Was die Grundstruktur nicht automatisch löst: Alt-Texte für Bilder, die du selbst hochlädst, Kontraste in selbst eingefügten Grafiken und Logos, Barrierefreiheit von PDFs, die du verlinkst, und die Barrierefreiheitserklärung, die für viele Betreiber Pflicht ist. Das liegt in der Verantwortung des Betreibers. Das steht transparent auf lotse-cms.de/barrierefreiheit.

Für Betriebe, die mehr brauchen als die Grundstruktur, gibt es das Barrierefreiheit-Plus-Modul (680 Euro netto). Es enthält erweiterte WCAG-Tools, KI-gestützte Einfache-Sprache-Übersetzung und das Accessibility Widget Sienna sowie Unterstützung bei der Barrierefreiheitserklärung. Das ist sinnvoll für alle, die rechtlich auf der sicheren Seite sein wollen und eine vollständige Dokumentation ihres Barrierefreiheits-Status brauchen.

Den vollständigen CMS-Vergleich, welche Systeme Barrierefreiheit strukturell mitbringen und welche nachrüsten müssen, findest du hier: Barrierefreies CMS Vergleich 2026.


Drei Schritte, die du heute tun kannst

Kein großes Projekt, keine Investition. Drei konkrete Maßnahmen, die sofort etwas bewegen.

  • Schritt 1: WAVE-Tool nutzen. Geh auf wave.webaim.org und gib deine Website-URL ein. Das kostenlose Tool zeigt dir sofort, wo Barrieren liegen. Alt-Text-Fehler, Kontrastprobleme, fehlende Labels. Keine Anmeldung, kein Download.
  • Schritt 2: Alt-Texte ergänzen. Öffne dein CMS und schaue, ob alle Bilder einen beschreibenden Alt-Text haben. "Bild" oder "IMG_4832" ist kein Alt-Text. "Zimmerer bei der Dachstuhl-Montage in Oldenburg" schon. Das kannst du ohne technische Kenntnisse selbst erledigen.
  • Schritt 3: Formular-Labels prüfen. Fülle dein eigenes Kontaktformular aus. Ist jedes Feld eindeutig beschriftet, auch wenn du schon zu tippen angefangen hast? Verschwindet der Hinweis im Feld, sobald du tippst? Falls ja, fehlen sichtbare Labels.

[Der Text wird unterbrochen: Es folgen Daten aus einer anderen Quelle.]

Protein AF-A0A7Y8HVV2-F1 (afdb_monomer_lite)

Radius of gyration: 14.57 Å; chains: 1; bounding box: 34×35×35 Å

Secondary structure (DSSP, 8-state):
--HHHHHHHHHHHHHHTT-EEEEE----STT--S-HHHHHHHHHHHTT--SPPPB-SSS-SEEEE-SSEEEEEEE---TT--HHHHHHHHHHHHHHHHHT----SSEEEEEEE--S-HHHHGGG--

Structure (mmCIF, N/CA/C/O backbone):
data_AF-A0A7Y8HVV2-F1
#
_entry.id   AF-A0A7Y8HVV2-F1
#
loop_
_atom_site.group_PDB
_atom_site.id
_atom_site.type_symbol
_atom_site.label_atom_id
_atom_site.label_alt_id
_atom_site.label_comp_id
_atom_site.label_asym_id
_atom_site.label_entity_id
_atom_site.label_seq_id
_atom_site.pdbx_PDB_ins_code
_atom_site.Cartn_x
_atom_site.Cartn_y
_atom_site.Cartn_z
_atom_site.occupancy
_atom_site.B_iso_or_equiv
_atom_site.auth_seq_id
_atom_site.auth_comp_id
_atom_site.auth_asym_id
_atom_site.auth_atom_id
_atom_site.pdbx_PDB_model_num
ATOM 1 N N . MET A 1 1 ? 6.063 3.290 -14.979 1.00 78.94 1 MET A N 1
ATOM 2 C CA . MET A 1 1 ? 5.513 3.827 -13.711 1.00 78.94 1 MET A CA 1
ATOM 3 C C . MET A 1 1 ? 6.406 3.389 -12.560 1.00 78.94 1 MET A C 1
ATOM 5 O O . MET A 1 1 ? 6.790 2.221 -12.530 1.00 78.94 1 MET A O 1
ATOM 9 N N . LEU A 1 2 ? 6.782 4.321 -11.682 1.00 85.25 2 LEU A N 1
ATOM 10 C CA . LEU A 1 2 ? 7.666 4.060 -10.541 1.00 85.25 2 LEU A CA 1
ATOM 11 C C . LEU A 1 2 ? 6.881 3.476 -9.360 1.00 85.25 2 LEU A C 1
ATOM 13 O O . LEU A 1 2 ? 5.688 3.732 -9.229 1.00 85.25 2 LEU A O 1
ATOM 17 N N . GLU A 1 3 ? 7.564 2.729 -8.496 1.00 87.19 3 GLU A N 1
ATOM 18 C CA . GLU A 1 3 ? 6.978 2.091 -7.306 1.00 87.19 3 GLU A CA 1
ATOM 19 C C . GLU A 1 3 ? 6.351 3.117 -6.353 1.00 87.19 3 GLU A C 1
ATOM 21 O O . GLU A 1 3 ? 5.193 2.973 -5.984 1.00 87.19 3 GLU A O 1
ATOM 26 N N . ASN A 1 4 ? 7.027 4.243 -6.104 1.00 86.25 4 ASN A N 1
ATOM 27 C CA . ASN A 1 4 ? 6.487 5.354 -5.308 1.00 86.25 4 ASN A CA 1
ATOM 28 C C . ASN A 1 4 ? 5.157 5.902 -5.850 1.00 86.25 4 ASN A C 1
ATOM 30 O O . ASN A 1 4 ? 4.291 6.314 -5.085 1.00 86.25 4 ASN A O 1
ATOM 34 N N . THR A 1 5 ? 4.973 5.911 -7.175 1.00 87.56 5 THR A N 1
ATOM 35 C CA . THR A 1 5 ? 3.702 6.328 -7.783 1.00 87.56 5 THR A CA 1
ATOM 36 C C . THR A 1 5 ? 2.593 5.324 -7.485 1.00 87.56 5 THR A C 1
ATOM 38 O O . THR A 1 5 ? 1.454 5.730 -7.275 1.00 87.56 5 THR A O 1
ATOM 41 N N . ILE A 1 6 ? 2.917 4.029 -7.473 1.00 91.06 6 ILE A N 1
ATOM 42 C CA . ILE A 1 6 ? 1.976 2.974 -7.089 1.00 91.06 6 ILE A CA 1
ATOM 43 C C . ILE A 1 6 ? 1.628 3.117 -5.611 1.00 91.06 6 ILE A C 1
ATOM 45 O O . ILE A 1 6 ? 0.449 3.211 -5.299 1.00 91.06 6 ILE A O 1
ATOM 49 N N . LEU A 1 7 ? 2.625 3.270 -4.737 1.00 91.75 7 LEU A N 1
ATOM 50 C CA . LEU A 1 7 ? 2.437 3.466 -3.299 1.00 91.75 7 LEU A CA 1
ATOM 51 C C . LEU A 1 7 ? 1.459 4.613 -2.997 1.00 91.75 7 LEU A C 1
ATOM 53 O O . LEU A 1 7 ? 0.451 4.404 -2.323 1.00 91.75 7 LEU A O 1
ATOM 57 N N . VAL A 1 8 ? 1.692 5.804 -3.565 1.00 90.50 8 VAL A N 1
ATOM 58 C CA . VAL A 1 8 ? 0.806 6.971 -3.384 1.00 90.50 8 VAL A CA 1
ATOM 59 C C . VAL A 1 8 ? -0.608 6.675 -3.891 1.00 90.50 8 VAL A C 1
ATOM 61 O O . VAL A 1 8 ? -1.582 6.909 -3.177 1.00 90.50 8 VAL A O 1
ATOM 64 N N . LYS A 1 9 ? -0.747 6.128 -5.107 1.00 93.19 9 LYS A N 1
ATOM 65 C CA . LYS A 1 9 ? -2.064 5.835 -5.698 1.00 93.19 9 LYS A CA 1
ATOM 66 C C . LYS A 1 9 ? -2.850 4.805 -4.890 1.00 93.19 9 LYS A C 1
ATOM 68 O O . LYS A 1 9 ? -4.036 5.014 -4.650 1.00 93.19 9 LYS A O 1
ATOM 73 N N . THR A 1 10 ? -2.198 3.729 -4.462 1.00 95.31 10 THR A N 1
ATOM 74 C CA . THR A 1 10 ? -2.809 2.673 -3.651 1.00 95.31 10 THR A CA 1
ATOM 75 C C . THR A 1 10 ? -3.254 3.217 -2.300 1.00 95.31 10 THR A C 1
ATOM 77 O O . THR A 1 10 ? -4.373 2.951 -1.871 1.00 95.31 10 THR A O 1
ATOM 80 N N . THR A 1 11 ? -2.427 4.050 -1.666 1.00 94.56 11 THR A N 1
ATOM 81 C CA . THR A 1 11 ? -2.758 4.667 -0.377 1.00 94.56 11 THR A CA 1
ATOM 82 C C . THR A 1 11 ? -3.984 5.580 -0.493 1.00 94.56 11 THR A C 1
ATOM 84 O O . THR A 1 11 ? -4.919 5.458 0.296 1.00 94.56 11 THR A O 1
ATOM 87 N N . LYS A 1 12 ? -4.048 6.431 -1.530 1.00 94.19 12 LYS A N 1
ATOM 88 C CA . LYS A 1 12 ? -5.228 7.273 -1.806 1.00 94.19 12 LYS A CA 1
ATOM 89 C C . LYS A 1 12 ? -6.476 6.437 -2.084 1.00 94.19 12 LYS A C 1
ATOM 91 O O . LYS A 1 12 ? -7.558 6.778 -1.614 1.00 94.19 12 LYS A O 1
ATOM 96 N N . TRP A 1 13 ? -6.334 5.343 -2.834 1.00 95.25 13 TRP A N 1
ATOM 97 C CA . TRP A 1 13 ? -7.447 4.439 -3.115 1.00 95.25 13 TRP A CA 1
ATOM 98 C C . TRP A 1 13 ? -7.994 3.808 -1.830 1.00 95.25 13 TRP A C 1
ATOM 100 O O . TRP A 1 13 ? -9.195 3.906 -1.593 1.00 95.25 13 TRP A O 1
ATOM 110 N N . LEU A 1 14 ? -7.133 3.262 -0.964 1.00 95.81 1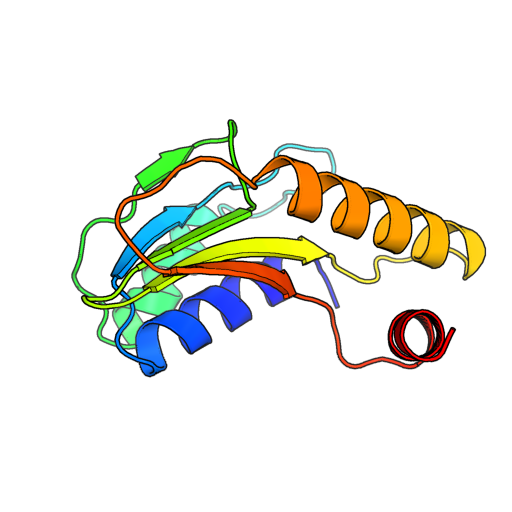4 LEU A N 1
ATOM 111 C CA . LEU A 1 14 ? -7.533 2.706 0.335 1.00 95.81 14 LEU A CA 1
ATOM 112 C C . LEU A 1 14 ? -8.272 3.746 1.189 1.00 95.81 14 LEU A C 1
ATOM 114 O O . LEU A 1 14 ? -9.376 3.485 1.663 1.00 95.81 14 LEU A O 1
ATOM 118 N N . VAL A 1 15 ? -7.730 4.960 1.305 1.00 94.62 15 VAL A N 1
ATOM 119 C CA . VAL A 1 15 ? -8.392 6.047 2.043 1.00 94.62 15 VAL A CA 1
ATOM 120 C C . VAL A 1 15 ? -9.757 6.392 1.445 1.00 94.62 15 VAL A C 1
ATOM 122 O O . VAL A 1 15 ? -10.739 6.483 2.175 1.00 94.62 15 VAL A O 1
ATOM 125 N N . SER A 1 16 ? -9.866 6.499 0.116 1.00 93.31 16 SER A N 1
ATOM 126 C CA . SER A 1 16 ? -11.154 6.756 -0.554 1.00 93.31 16 SER A CA 1
ATOM 127 C C . SER A 1 16 ? -12.190 5.641 -0.362 1.00 93.31 16 SER A C 1
ATOM 129 O O . SER A 1 16 ? -13.377 5.852 -0.599 1.00 93.31 16 SER A O 1
ATOM 131 N N . LYS A 1 17 ? -11.754 4.449 0.065 1.00 94.31 17 LYS A N 1
ATOM 132 C CA . LYS A 1 17 ? -12.614 3.317 0.429 1.00 94.31 17 LYS A CA 1
ATOM 133 C C . LYS A 1 17 ? -12.924 3.255 1.928 1.00 94.31 17 LYS A C 1
ATOM 135 O O . LYS A 1 17 ? -13.578 2.314 2.363 1.00 94.31 17 LYS A O 1
ATOM 140 N N . GLY A 1 18 ? -12.496 4.252 2.703 1.00 93.69 18 GLY A N 1
ATOM 141 C CA . GLY A 1 18 ? -12.755 4.343 4.138 1.00 93.69 18 GLY A CA 1
ATOM 142 C C . GLY A 1 18 ? -11.803 3.515 5.001 1.00 93.69 18 GLY A C 1
ATOM 143 O O . GLY A 1 18 ? -12.138 3.210 6.143 1.00 93.69 18 GLY A O 1
ATOM 144 N N . TYR A 1 19 ? -10.634 3.133 4.477 1.00 95.50 19 TYR A N 1
ATOM 145 C CA . TYR A 1 19 ? -9.603 2.475 5.277 1.00 95.50 19 TYR A CA 1
ATOM 146 C C . TYR A 1 19 ? -8.758 3.494 6.043 1.00 95.50 19 TYR A C 1
ATOM 148 O O . TYR A 1 19 ? -8.376 4.540 5.515 1.00 95.50 19 TYR A O 1
ATOM 156 N N . VAL A 1 20 ? -8.399 3.135 7.274 1.00 95.12 20 VAL A N 1
ATOM 157 C CA . VAL A 1 20 ? -7.419 3.841 8.099 1.00 95.12 20 VAL A CA 1
ATOM 158 C C . VAL A 1 20 ? -6.043 3.232 7.854 1.00 95.12 20 VAL A C 1
ATOM 160 O O . VAL A 1 20 ? -5.849 2.022 7.971 1.00 95.12 20 VAL A O 1
ATOM 163 N N . LEU A 1 21 ? -5.069 4.074 7.529 1.00 95.56 21 LEU A N 1
ATOM 164 C CA . LEU A 1 21 ? -3.684 3.680 7.291 1.00 95.56 21 LEU A CA 1
ATOM 165 C C . LEU A 1 21 ? -2.987 3.439 8.630 1.00 95.56 21 LEU A C 1
ATOM 167 O O . LEU A 1 21 ? -2.793 4.363 9.418 1.00 95.56 21 LEU A O 1
ATOM 171 N N . LYS A 1 22 ? -2.586 2.195 8.885 1.00 94.25 22 LYS A N 1
ATOM 172 C CA . LYS A 1 22 ? -1.899 1.798 10.120 1.00 94.25 22 LYS A CA 1
ATOM 173 C C . LYS A 1 22 ? -0.393 1.887 9.978 1.00 94.25 22 LYS A C 1
ATOM 175 O O . LYS A 1 22 ? 0.280 2.263 10.933 1.00 94.25 22 LYS A O 1
ATOM 180 N N . LYS A 1 23 ? 0.136 1.538 8.804 1.00 94.31 23 LYS A N 1
ATOM 181 C CA . LYS A 1 23 ? 1.572 1.578 8.525 1.00 94.31 23 LYS A CA 1
ATOM 182 C C . LYS A 1 23 ? 1.828 1.787 7.035 1.00 94.31 23 LYS A C 1
ATOM 184 O O . LYS A 1 23 ? 1.105 1.244 6.206 1.00 94.31 23 LYS A O 1
ATOM 189 N N . ILE A 1 24 ? 2.872 2.543 6.710 1.00 93.94 24 ILE A N 1
ATOM 190 C CA . ILE A 1 24 ? 3.423 2.647 5.356 1.00 93.94 24 ILE A CA 1
ATOM 191 C C . ILE A 1 24 ? 4.923 2.373 5.418 1.00 93.94 24 ILE A C 1
ATOM 193 O O . ILE A 1 24 ? 5.655 3.056 6.142 1.00 93.94 24 ILE A O 1
ATOM 197 N N . SER A 1 25 ? 5.391 1.403 4.640 1.00 91.25 25 SER A N 1
ATOM 198 C CA . SER A 1 25 ? 6.814 1.218 4.399 1.00 91.25 25 SER A CA 1
ATOM 199 C C . SER A 1 25 ? 7.270 2.073 3.237 1.00 91.25 25 SER A C 1
ATOM 201 O O . SER A 1 25 ? 6.676 2.122 2.165 1.00 91.25 25 SER A O 1
ATOM 203 N N . VAL A 1 26 ? 8.332 2.823 3.505 1.00 81.19 26 VAL A N 1
ATOM 204 C CA . VAL A 1 26 ? 9.002 3.633 2.505 1.00 81.19 26 VAL A CA 1
ATOM 205 C C . VAL A 1 26 ? 10.285 2.905 2.140 1.00 81.19 26 VAL A C 1
ATOM 207 O O . VAL A 1 26 ? 11.194 2.836 2.981 1.00 81.19 26 VAL A O 1
ATOM 210 N N . PRO A 1 27 ? 10.383 2.366 0.916 1.00 68.88 27 PRO A N 1
ATOM 211 C CA . PRO A 1 27 ? 11.572 1.646 0.513 1.00 68.88 27 PRO A CA 1
ATOM 212 C C . PRO A 1 27 ? 12.806 2.562 0.535 1.00 68.88 27 PRO A C 1
ATOM 214 O O . PRO A 1 27 ? 12.755 3.748 0.207 1.00 68.88 27 PRO A O 1
ATOM 217 N N . ARG A 1 28 ? 13.938 2.010 0.987 1.00 63.03 28 ARG A N 1
ATOM 218 C CA . ARG A 1 28 ? 15.231 2.705 1.098 1.00 63.03 28 ARG A CA 1
ATOM 219 C C . ARG A 1 28 ? 16.177 2.148 0.030 1.00 63.03 28 ARG A C 1
ATOM 221 O O . ARG A 1 28 ? 16.364 0.939 -0.041 1.00 63.03 28 ARG A O 1
ATOM 228 N N . GLY A 1 29 ? 16.783 2.995 -0.808 1.00 59.72 29 GLY A N 1
ATOM 229 C CA . GLY A 1 29 ? 17.704 2.527 -1.856 1.00 59.72 29 GLY A CA 1
ATOM 230 C C . GLY A 1 29 ? 18.308 3.619 -2.750 1.00 59.72 29 GLY A C 1
ATOM 231 O O . GLY A 1 29 ? 18.066 4.811 -2.568 1.00 59.72 29 GLY A O 1
ATOM 232 N N . LYS A 1 30 ? 19.106 3.219 -3.750 1.00 44.56 30 LYS A N 1
ATOM 233 C CA . LYS A 1 30 ? 19.617 4.139 -4.784 1.00 44.56 30 LYS A CA 1
ATOM 234 C C . LYS A 1 30 ? 18.475 4.544 -5.727 1.00 44.56 30 LYS A C 1
ATOM 236 O O . LYS A 1 30 ? 17.842 3.677 -6.318 1.00 44.56 30 LYS A O 1
ATOM 241 N N . GLY A 1 31 ? 18.233 5.851 -5.870 1.00 52.84 31 GLY A N 1
ATOM 242 C CA . GLY A 1 31 ? 17.177 6.419 -6.726 1.00 52.84 31 GLY A CA 1
ATOM 243 C C . GLY A 1 31 ? 16.024 7.102 -5.976 1.00 52.84 31 GLY A C 1
ATOM 244 O O . GLY A 1 31 ? 15.165 7.715 -6.611 1.00 52.84 31 GLY A O 1
ATOM 245 N N . TYR A 1 32 ? 16.017 7.059 -4.640 1.00 56.44 32 TYR A N 1
ATOM 246 C CA . TYR A 1 32 ? 15.074 7.811 -3.806 1.00 56.44 32 TYR A CA 1
ATOM 247 C C . TYR A 1 32 ? 15.541 9.264 -3.672 1.00 56.44 32 TYR A C 1
ATOM 249 O O . TYR A 1 32 ? 16.195 9.639 -2.709 1.00 56.44 32 TYR A O 1
ATOM 257 N N . ASN A 1 33 ? 15.237 10.073 -4.687 1.00 54.31 33 ASN A N 1
ATOM 258 C CA . ASN A 1 33 ? 15.646 11.482 -4.758 1.00 54.31 33 ASN A CA 1
ATOM 259 C C . ASN A 1 33 ? 14.657 12.462 -4.100 1.00 54.31 33 ASN A C 1
ATOM 261 O O . ASN A 1 33 ? 14.898 13.665 -4.119 1.00 54.31 33 ASN A O 1
ATOM 265 N N . ARG A 1 34 ? 13.522 11.989 -3.570 1.00 60.41 34 ARG A N 1
ATOM 266 C CA . ARG A 1 34 ? 12.489 12.837 -2.952 1.00 60.41 34 ARG A CA 1
ATOM 267 C C . ARG A 1 34 ? 12.077 12.276 -1.603 1.00 60.41 34 ARG A C 1
ATOM 269 O O . ARG A 1 34 ? 12.001 11.056 -1.454 1.00 60.41 34 ARG A O 1
ATOM 276 N N . ASP A 1 35 ? 11.755 13.174 -0.675 1.00 80.31 35 ASP A N 1
ATOM 277 C CA . ASP A 1 35 ? 11.090 12.832 0.579 1.00 80.31 35 ASP A CA 1
ATOM 278 C C . ASP A 1 35 ? 9.668 12.331 0.288 1.00 80.31 35 ASP A C 1
ATOM 280 O O . ASP A 1 35 ? 8.685 13.070 0.261 1.00 80.31 35 ASP A O 1
ATOM 284 N N . ILE A 1 36 ? 9.577 11.044 -0.040 1.00 81.94 36 ILE A N 1
ATOM 285 C CA . ILE A 1 36 ? 8.322 10.379 -0.380 1.00 81.94 36 ILE A CA 1
ATOM 286 C C . ILE A 1 36 ? 7.350 10.368 0.803 1.00 81.94 36 ILE A C 1
ATOM 288 O O . ILE A 1 36 ? 6.147 10.327 0.566 1.00 81.94 36 ILE A O 1
ATOM 292 N N . LYS A 1 37 ? 7.836 10.475 2.051 1.00 86.75 37 LYS A N 1
ATOM 293 C CA . LYS A 1 37 ? 6.957 10.626 3.217 1.00 86.75 37 LYS A CA 1
ATOM 294 C C . LYS A 1 37 ? 6.175 11.925 3.111 1.00 86.75 37 LYS A C 1
ATOM 296 O O . LYS A 1 37 ? 4.951 11.876 3.132 1.00 86.75 37 LYS A O 1
ATOM 301 N N . SER A 1 38 ? 6.864 13.044 2.873 1.00 87.75 38 SER A N 1
ATOM 302 C CA . SER A 1 38 ? 6.204 14.338 2.681 1.00 87.75 38 SER A CA 1
ATOM 303 C C . SER A 1 38 ? 5.246 14.328 1.494 1.00 87.75 38 SER A C 1
ATOM 305 O O . SER A 1 38 ? 4.158 14.883 1.586 1.00 87.75 38 SER A O 1
ATOM 307 N N . VAL A 1 39 ? 5.608 13.675 0.383 1.00 87.75 39 VAL A N 1
ATOM 308 C CA . VAL A 1 39 ? 4.702 13.554 -0.774 1.00 87.75 39 VAL A CA 1
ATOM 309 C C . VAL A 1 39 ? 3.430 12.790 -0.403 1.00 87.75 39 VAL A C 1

Eine strukturierte 15-Punkte-Checkliste für den vollständigen Selbsttest gibt es hier: BFSG-Checkliste 2026 (adfera.de).

Und die ausführliche BFSG-Erklärung, wen das Gesetz betrifft, welche Ausnahmen gelten und was bei Verstößen droht: Barrierefreiheitsstärkungsgesetz einfach erklärt.


Dieser Artikel gibt eine technische Perspektive wieder, keine Rechtsberatung. Für rechtliche Fragen zum BFSG empfiehlt sich ein auf Internetrecht spezialisierter Anwalt.